§ Directions
Word for word, restate the lines from the start of the data below through the line containing "legume [PF00197] (29-207)".

*** Opening Records for the task ***

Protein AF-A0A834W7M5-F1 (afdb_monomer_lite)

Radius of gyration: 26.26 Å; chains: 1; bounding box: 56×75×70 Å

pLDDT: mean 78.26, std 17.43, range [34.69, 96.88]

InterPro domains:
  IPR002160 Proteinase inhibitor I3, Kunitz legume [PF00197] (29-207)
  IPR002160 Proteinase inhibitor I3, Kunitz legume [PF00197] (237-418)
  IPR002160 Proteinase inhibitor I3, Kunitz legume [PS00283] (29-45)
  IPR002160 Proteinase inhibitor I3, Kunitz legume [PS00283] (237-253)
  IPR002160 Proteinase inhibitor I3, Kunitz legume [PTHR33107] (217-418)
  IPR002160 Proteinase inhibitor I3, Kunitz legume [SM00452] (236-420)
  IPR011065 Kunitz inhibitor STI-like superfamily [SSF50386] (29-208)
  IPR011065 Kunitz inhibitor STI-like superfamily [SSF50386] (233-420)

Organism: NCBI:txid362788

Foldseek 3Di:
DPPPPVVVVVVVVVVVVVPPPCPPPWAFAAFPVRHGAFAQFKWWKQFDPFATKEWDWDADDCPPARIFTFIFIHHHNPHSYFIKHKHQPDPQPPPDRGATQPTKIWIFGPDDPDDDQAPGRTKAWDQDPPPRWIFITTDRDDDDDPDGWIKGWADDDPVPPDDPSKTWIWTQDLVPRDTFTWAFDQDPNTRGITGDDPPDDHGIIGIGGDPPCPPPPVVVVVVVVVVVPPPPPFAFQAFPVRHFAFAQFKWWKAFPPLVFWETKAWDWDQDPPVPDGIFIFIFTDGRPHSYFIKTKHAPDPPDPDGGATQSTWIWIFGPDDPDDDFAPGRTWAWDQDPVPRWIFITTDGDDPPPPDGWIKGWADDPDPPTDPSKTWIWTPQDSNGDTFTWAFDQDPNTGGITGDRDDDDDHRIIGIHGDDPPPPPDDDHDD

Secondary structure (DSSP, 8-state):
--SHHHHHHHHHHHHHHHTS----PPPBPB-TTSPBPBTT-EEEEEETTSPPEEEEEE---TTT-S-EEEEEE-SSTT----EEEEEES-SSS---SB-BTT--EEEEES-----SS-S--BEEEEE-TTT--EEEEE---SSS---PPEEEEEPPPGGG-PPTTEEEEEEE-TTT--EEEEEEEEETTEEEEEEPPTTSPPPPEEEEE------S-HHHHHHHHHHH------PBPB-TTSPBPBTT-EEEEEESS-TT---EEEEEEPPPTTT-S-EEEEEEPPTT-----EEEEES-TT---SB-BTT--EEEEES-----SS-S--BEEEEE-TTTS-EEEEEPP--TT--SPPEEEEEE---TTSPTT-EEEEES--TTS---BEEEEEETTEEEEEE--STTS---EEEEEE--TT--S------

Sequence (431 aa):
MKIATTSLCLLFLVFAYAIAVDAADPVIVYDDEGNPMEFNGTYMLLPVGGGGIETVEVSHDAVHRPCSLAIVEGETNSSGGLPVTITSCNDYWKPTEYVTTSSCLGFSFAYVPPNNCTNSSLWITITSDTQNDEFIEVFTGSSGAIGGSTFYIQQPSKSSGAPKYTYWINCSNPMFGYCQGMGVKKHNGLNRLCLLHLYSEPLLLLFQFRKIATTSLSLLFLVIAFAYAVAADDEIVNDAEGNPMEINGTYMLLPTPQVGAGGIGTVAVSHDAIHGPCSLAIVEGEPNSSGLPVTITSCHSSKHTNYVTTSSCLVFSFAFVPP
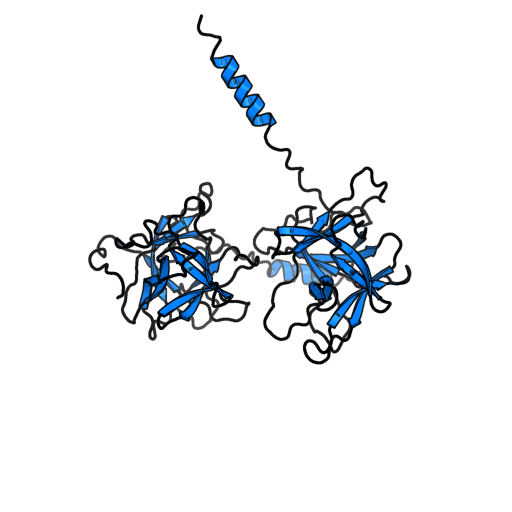NNCTNSSIWVLRTSDTLNDVFVEVLTGGSGAIGGSTFYIKPSRSASAAKYTYWLNCSKDIFGYCAGVGVKKDNGLNRLFLLHGQYHDPLLLQFHKVHHREKNGISMVV

Structure (mmCIF, N/CA/C/O backbone):
data_AF-A0A834W7M5-F1
#
_entry.id   AF-A0A834W7M5-F1
#
loop_
_atom_site.group_PDB
_atom_site.id
_atom_site.type_symbol
_atom_site.label_atom_id
_atom_site.label_alt_id
_atom_site.label_comp_id
_atom_site.label_asym_id
_atom_site.label_entity_id
_atom_site.label_seq_id
_atom_site.pdbx_PDB_ins_code
_atom_site.Cartn_x
_atom_site.Cartn_y
_atom_site.Cartn_z
_atom_site.occupancy
_atom_site.B_iso_or_equiv
_atom_site.auth_seq_id
_atom_site.auth_comp_id
_atom_site.auth_asym_id
_atom_site.auth_atom_id
_atom_site.pdbx_PDB_model_num
ATOM 1 N N . MET A 1 1 ? 24.956 48.018 29.799 1.00 45.50 1 MET A N 1
ATOM 2 C CA . MET A 1 1 ? 25.557 46.946 28.976 1.00 45.50 1 MET A CA 1
ATOM 3 C C . MET A 1 1 ? 24.591 45.754 28.940 1.00 45.50 1 MET A C 1
ATOM 5 O O . MET A 1 1 ? 24.699 44.856 29.756 1.00 45.50 1 MET A O 1
ATOM 9 N N . LYS A 1 2 ? 23.545 45.818 28.101 1.00 48.03 2 LYS A N 1
ATOM 10 C CA . LYS A 1 2 ? 22.428 44.838 28.044 1.00 48.03 2 LYS A CA 1
ATOM 11 C C . LYS A 1 2 ? 21.953 44.554 26.601 1.00 48.03 2 LYS A C 1
ATOM 13 O O . LYS A 1 2 ? 20.848 44.083 26.396 1.00 48.03 2 LYS A O 1
ATOM 18 N N . ILE A 1 3 ? 22.786 44.866 25.603 1.00 49.72 3 ILE A N 1
ATOM 19 C CA . ILE A 1 3 ? 22.439 44.780 24.168 1.00 49.72 3 ILE A CA 1
ATOM 20 C C . ILE A 1 3 ? 23.147 43.587 23.481 1.00 49.72 3 ILE A C 1
ATOM 22 O O . ILE A 1 3 ? 22.850 43.250 22.344 1.00 49.72 3 ILE A O 1
ATOM 26 N N . ALA A 1 4 ? 24.053 42.885 24.173 1.00 52.00 4 ALA A N 1
ATOM 27 C CA . ALA A 1 4 ? 24.885 41.848 23.556 1.00 52.00 4 ALA A CA 1
ATOM 28 C C . ALA A 1 4 ? 24.249 40.441 23.500 1.00 52.00 4 ALA A C 1
ATOM 30 O O . ALA A 1 4 ? 24.704 39.608 22.724 1.00 52.00 4 ALA A O 1
ATOM 31 N N . THR A 1 5 ? 23.203 40.148 24.281 1.00 52.75 5 THR A N 1
ATOM 32 C CA . THR A 1 5 ? 22.633 38.787 24.372 1.00 52.75 5 THR A CA 1
ATOM 33 C C . THR A 1 5 ? 21.541 38.489 23.342 1.00 52.75 5 THR A C 1
ATOM 35 O O . THR A 1 5 ? 21.381 37.336 22.951 1.00 52.75 5 THR A O 1
ATOM 38 N N . THR A 1 6 ? 20.828 39.497 22.834 1.00 54.41 6 THR A N 1
ATOM 39 C CA . THR A 1 6 ? 19.785 39.307 21.807 1.00 54.41 6 THR A CA 1
ATOM 40 C C . THR A 1 6 ? 20.359 39.057 20.411 1.00 54.41 6 THR A C 1
ATOM 42 O O . THR A 1 6 ? 19.776 38.300 19.640 1.00 54.41 6 THR A O 1
ATOM 45 N N . SER A 1 7 ? 21.535 39.614 20.104 1.00 50.06 7 SER A N 1
ATOM 46 C CA . SER A 1 7 ? 22.194 39.433 18.801 1.00 50.06 7 SER A CA 1
ATOM 47 C C . SER A 1 7 ? 22.732 38.005 18.600 1.00 50.06 7 SER A C 1
ATOM 49 O O . SER A 1 7 ? 22.662 37.456 17.503 1.00 50.06 7 SER A O 1
ATOM 51 N N . LEU A 1 8 ? 23.189 37.350 19.677 1.00 53.25 8 LEU A N 1
ATOM 52 C CA . LEU A 1 8 ? 23.725 35.985 19.613 1.00 53.25 8 LEU A CA 1
ATOM 53 C C . LEU A 1 8 ? 22.624 34.926 19.394 1.00 53.25 8 LEU A C 1
ATOM 55 O O . LEU A 1 8 ? 22.844 33.959 18.671 1.00 53.25 8 LEU A O 1
ATOM 59 N N . CYS A 1 9 ? 21.423 35.127 19.953 1.00 56.09 9 CYS A N 1
ATOM 60 C CA . CYS A 1 9 ? 20.276 34.237 19.716 1.00 56.09 9 CYS A CA 1
ATOM 61 C C . CYS A 1 9 ? 19.740 34.328 18.279 1.00 56.09 9 CYS A C 1
ATOM 63 O O . CYS A 1 9 ? 19.356 33.307 17.713 1.00 56.09 9 CYS A O 1
ATOM 65 N N . LEU A 1 10 ? 19.751 35.519 17.664 1.00 50.91 10 LEU A N 1
ATOM 66 C CA . LEU A 1 10 ? 19.377 35.663 16.253 1.00 50.91 10 LEU A CA 1
ATOM 67 C C . LEU A 1 10 ? 20.375 34.954 15.328 1.00 50.91 10 LEU A C 1
ATOM 69 O O . LEU A 1 10 ? 19.962 34.327 14.358 1.00 50.91 10 LEU A O 1
ATOM 73 N N . LEU A 1 11 ? 21.673 34.995 15.651 1.00 54.44 11 LEU A N 1
ATOM 74 C CA . LEU A 1 11 ? 22.701 34.320 14.857 1.00 54.44 11 LEU A CA 1
ATOM 75 C C . LEU A 1 11 ? 22.554 32.786 14.901 1.00 54.44 11 LEU A C 1
ATOM 77 O O . LEU A 1 11 ? 22.733 32.127 13.881 1.00 54.44 11 LEU A O 1
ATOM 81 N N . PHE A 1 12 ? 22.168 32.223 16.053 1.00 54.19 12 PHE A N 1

*** Closing Records for the task ***

§ Answer to this problem
Protein AF-A0A834W7M5-F1 (afdb_monomer_lite)

Radius of gyration: 26.26 Å; chains: 1; bounding box: 56×75×70 Å

pLDDT: mean 78.26, std 17.43, range [34.69, 96.88]

InterPro domains:
  IPR002160 Proteinase inhibitor I3, Kunitz legume [PF00197] (29-207)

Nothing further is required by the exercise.